FIGURE 5.

Model of peptide substrate in the TPP1 active site. The model was constructed by docking a hexapeptide substrate, AAFFAA, with a fixed position of the carbonyl oxygen of the P1 residue (Phe) relative to the catalytic domain of TPP1, based on the prokumamolisin structure (PDB ID 1T1E) (28), onto the catalytic domain of TPP1 in which the side chains of active site residues Glu²⁷² and Asp²⁷⁶ were reoriented in the presumed active conformation as found in mature bacterial homologs.
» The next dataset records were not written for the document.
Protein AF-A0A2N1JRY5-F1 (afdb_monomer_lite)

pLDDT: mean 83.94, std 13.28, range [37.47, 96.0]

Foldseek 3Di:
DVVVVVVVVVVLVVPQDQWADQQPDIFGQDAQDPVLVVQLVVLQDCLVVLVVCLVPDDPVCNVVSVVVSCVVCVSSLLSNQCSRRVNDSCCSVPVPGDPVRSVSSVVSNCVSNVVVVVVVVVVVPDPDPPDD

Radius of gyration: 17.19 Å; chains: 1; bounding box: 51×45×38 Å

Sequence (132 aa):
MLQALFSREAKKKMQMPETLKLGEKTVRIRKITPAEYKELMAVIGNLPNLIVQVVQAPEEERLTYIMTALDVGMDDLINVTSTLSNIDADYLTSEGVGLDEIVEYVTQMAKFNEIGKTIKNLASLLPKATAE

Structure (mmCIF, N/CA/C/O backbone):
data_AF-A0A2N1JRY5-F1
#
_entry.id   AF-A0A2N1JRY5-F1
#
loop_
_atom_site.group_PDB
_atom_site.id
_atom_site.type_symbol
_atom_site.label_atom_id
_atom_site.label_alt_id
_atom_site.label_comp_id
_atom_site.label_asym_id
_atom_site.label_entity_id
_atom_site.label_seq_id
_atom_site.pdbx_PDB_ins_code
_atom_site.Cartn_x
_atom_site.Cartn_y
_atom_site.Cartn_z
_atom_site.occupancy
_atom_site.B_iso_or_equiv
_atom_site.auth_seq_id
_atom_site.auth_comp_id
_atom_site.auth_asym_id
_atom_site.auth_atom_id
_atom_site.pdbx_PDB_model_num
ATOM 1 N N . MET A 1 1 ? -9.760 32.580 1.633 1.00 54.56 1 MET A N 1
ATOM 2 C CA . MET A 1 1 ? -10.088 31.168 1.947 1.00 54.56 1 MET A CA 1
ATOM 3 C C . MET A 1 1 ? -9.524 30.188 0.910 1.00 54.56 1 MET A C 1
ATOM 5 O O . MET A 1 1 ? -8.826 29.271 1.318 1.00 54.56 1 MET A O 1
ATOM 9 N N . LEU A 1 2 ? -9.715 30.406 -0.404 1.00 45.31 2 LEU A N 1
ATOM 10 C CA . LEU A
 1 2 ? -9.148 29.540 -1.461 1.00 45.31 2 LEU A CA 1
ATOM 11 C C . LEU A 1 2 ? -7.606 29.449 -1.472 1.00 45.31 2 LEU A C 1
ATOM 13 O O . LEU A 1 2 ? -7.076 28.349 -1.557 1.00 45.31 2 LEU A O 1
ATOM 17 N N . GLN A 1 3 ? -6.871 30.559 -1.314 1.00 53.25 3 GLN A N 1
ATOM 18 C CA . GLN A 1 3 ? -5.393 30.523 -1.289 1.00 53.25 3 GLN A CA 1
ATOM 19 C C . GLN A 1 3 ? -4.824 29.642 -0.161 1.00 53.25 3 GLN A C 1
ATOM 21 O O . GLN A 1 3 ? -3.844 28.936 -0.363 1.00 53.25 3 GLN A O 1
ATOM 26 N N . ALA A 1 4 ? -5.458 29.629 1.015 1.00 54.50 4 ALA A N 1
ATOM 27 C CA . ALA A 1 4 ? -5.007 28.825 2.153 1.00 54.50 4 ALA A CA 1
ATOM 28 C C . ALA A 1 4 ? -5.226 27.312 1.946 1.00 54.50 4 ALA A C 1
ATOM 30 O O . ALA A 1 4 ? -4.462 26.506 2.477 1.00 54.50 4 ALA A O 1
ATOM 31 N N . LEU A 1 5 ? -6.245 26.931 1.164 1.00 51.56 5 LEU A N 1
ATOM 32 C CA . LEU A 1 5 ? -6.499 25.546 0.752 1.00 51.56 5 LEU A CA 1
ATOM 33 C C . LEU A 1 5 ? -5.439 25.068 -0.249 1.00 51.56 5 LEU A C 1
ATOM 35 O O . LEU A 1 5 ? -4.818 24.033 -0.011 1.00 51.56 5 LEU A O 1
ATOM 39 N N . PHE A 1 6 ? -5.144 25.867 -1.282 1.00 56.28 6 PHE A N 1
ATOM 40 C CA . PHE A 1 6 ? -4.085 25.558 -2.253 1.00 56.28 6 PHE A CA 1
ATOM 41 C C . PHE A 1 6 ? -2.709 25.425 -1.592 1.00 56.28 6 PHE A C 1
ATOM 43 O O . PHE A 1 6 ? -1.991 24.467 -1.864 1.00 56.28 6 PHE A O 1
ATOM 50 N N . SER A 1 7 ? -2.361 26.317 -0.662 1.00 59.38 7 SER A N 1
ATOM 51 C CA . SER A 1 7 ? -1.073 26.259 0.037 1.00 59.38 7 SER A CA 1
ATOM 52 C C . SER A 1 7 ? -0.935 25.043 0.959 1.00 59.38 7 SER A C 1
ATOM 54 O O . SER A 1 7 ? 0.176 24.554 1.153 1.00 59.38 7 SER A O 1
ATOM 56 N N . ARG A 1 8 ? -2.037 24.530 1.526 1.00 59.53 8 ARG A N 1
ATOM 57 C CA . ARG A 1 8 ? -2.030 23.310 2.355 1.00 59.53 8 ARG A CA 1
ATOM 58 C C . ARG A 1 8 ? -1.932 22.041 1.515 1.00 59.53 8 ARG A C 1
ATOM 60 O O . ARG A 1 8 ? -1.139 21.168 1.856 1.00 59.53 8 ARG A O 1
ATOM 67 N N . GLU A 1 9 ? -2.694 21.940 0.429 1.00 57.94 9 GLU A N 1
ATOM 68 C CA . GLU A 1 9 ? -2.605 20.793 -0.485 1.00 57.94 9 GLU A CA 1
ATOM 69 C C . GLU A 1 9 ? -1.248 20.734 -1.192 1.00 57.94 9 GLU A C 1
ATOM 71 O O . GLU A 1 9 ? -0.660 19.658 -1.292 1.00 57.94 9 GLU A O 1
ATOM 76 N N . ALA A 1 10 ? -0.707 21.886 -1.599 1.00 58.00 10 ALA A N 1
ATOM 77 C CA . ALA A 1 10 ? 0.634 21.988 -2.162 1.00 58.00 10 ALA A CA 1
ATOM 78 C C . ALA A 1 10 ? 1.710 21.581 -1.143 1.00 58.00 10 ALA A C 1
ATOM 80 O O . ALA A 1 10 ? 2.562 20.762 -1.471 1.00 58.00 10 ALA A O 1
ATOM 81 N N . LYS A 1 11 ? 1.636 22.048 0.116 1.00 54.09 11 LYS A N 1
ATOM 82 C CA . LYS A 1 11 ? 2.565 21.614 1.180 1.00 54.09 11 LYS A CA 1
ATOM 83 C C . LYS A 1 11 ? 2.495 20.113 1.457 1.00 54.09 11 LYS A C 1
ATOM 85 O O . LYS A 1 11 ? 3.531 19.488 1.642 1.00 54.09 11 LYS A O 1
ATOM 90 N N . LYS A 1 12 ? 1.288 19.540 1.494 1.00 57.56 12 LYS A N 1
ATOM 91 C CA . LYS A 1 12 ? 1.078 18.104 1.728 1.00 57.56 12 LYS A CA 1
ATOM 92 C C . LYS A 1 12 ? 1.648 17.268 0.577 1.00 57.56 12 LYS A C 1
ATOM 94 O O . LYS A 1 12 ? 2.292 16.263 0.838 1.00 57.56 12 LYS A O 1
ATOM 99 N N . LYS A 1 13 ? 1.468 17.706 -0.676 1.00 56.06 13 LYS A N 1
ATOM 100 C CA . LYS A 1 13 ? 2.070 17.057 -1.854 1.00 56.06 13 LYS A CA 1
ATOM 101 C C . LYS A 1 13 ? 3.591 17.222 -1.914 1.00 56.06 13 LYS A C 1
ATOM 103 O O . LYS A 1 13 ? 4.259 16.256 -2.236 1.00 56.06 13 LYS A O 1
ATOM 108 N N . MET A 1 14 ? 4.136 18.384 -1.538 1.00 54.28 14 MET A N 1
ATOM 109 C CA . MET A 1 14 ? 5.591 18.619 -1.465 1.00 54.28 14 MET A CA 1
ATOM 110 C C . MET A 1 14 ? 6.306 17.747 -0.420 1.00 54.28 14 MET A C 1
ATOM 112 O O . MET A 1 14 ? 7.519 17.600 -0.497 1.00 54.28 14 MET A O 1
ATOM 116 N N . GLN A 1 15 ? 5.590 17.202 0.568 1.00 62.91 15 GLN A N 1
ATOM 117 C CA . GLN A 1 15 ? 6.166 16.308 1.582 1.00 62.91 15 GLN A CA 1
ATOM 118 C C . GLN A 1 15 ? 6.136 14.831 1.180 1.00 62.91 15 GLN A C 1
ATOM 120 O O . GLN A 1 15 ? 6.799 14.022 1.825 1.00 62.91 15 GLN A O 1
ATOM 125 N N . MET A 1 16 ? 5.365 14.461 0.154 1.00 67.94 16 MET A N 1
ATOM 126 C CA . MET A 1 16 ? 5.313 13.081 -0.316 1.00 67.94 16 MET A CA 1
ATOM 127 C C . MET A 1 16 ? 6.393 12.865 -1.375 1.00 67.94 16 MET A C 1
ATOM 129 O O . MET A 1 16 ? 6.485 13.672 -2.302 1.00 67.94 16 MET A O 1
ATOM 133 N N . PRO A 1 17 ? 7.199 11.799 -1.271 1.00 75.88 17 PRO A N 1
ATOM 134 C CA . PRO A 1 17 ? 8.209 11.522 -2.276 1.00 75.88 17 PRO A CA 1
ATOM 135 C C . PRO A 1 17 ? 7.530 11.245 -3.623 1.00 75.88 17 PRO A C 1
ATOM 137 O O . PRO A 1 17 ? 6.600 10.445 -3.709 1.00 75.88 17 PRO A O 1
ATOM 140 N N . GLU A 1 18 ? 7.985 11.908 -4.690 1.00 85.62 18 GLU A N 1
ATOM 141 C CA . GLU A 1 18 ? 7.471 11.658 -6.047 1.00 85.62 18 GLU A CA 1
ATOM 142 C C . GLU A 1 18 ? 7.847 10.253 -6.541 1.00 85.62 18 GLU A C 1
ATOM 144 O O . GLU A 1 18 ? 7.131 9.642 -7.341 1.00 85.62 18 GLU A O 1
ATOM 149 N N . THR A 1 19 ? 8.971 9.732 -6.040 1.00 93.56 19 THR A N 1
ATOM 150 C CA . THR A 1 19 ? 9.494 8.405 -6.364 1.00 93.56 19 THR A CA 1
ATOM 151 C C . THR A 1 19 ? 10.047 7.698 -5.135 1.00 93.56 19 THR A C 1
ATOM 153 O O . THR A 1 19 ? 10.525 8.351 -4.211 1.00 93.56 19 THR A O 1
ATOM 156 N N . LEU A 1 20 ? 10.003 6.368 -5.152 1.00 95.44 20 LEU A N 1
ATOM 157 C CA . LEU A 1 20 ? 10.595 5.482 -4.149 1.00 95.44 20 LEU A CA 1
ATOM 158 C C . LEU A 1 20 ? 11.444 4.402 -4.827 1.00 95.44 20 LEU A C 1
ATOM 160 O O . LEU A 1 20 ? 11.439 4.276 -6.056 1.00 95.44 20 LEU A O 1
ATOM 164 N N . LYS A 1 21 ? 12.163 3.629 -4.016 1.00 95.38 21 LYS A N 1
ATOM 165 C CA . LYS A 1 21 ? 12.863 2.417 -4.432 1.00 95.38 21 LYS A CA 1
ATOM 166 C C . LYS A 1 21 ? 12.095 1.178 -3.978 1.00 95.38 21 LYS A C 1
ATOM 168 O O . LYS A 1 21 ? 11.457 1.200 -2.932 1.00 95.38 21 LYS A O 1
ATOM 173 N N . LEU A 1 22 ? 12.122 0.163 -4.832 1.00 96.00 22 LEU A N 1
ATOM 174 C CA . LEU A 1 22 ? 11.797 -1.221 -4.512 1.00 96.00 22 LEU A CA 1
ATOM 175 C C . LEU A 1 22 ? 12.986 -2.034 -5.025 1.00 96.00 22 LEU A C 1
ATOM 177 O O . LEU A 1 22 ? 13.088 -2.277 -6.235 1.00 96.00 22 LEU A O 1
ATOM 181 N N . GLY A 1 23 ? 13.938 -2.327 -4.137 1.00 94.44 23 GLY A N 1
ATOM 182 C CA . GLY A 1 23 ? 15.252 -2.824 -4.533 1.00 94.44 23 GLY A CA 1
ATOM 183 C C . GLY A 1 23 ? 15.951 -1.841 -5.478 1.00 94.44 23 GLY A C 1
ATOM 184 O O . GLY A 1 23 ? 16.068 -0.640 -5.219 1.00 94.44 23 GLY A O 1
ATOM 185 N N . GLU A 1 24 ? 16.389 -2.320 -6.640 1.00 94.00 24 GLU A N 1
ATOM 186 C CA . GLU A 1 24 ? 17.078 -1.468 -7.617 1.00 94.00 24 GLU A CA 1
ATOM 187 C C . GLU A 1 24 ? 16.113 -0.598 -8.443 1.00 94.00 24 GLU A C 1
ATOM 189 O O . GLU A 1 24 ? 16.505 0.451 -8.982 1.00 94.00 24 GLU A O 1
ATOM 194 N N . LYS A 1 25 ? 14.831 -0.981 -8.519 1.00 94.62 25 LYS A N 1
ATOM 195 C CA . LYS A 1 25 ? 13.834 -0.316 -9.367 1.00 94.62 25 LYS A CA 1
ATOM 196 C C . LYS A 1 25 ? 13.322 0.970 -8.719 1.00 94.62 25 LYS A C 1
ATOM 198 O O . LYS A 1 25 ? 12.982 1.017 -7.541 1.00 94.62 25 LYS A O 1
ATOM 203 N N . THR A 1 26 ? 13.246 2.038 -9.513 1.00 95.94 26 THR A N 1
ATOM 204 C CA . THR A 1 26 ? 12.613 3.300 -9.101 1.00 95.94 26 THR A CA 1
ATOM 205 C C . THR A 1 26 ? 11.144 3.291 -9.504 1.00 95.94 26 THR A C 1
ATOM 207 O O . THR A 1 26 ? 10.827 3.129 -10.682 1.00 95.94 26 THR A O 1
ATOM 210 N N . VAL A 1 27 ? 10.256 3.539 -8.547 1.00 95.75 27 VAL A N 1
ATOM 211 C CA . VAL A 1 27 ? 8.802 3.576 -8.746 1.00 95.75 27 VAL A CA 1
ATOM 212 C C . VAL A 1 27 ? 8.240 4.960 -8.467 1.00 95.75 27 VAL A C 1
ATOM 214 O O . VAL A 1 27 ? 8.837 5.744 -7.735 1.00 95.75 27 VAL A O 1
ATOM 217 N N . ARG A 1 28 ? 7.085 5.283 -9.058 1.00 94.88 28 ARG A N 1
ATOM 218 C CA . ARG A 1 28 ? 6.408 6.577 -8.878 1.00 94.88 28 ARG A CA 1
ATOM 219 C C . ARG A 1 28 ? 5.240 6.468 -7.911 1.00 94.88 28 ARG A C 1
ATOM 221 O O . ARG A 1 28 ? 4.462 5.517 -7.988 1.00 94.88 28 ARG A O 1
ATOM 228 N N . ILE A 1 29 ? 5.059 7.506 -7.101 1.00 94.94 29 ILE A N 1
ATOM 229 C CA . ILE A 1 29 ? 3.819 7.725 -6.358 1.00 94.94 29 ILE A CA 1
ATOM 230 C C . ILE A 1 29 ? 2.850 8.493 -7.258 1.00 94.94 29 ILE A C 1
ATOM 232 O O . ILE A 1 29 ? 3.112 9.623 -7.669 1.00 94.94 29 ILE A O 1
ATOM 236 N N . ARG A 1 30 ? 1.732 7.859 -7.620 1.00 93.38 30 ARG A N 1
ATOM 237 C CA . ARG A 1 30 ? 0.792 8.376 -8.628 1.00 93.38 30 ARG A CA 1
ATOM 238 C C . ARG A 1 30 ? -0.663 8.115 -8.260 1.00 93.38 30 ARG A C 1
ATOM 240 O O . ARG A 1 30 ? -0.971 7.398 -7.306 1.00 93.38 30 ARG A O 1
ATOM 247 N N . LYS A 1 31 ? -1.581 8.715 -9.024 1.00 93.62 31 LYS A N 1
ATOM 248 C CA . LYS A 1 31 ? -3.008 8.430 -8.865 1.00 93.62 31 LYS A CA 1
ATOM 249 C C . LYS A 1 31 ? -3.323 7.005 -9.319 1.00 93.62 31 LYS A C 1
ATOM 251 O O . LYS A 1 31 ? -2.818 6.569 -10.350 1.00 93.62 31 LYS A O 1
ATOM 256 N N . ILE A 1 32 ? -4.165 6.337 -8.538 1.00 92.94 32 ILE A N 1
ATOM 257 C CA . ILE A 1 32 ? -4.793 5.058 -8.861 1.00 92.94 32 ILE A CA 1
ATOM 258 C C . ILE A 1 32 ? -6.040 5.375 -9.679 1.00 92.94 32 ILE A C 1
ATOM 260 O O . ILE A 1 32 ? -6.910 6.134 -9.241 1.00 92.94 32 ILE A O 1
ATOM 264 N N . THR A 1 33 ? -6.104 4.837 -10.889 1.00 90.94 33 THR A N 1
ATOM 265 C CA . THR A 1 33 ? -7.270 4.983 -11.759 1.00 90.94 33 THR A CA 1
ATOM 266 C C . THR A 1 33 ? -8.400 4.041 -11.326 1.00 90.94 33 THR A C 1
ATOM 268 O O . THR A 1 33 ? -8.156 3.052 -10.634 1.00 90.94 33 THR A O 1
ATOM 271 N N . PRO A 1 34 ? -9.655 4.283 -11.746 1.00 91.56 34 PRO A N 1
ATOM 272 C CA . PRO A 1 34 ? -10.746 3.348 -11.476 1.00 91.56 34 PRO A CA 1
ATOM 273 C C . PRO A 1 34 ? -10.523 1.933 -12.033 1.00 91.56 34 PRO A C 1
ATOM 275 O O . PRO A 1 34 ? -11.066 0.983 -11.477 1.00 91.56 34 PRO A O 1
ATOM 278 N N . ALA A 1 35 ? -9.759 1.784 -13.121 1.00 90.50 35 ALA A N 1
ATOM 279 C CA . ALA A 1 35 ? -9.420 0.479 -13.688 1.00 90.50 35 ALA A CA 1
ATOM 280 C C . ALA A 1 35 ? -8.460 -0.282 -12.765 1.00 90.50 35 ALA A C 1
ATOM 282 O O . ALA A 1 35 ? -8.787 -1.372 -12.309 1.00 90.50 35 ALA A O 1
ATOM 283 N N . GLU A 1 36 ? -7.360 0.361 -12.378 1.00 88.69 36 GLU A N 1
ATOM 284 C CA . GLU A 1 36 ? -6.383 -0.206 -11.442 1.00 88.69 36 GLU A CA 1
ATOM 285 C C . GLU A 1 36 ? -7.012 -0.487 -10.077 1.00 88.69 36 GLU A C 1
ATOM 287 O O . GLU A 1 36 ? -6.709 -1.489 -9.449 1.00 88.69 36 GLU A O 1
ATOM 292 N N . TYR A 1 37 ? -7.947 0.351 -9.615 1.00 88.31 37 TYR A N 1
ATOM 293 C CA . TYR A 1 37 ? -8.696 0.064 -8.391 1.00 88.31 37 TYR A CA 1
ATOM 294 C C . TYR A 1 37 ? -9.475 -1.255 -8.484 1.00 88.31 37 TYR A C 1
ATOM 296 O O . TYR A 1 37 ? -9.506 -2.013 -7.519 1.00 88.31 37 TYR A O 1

A ribbon diagram and a transparent surface rendition of the catalytic domain are shown in gray, a ball-and-stick depiction of the modeled hexapeptide substrate in yellow, and the superimposed linker with side chains of featured residues shown in ball-and-stick mode in cyan. Overlapping residues are shown in dotted surface. This model is an approximation because the positions of the mα3 helix with Glu²⁷² and Asp²⁷⁶ as well as mβ4 with Ser³²⁴ together with the mβ4-mβ5 loop with Asp³²⁷ are likely to differ in the mature enzyme (Fig. 4). The N terminus of the tripeptide substrate is likely to interact with the Asp³²⁷ side chain carboxyl groups. The predicted protonation state of Asp³²⁷ (see text) is consistent with a role in binding to an unsubstituted positively charged N terminus of the P3 residue of a putative substrate, thus providing a possible structural basis for the tripeptidyl peptidase activity. In addition, in the absence of crystal lattice contacts, positively charged Arg¹⁸³ of the linker is likely to participate in electrostatic interactions with negatively charged Asp³⁶⁰ of the oxyanion hole, potentially restricting its role in general acid and base catalysis.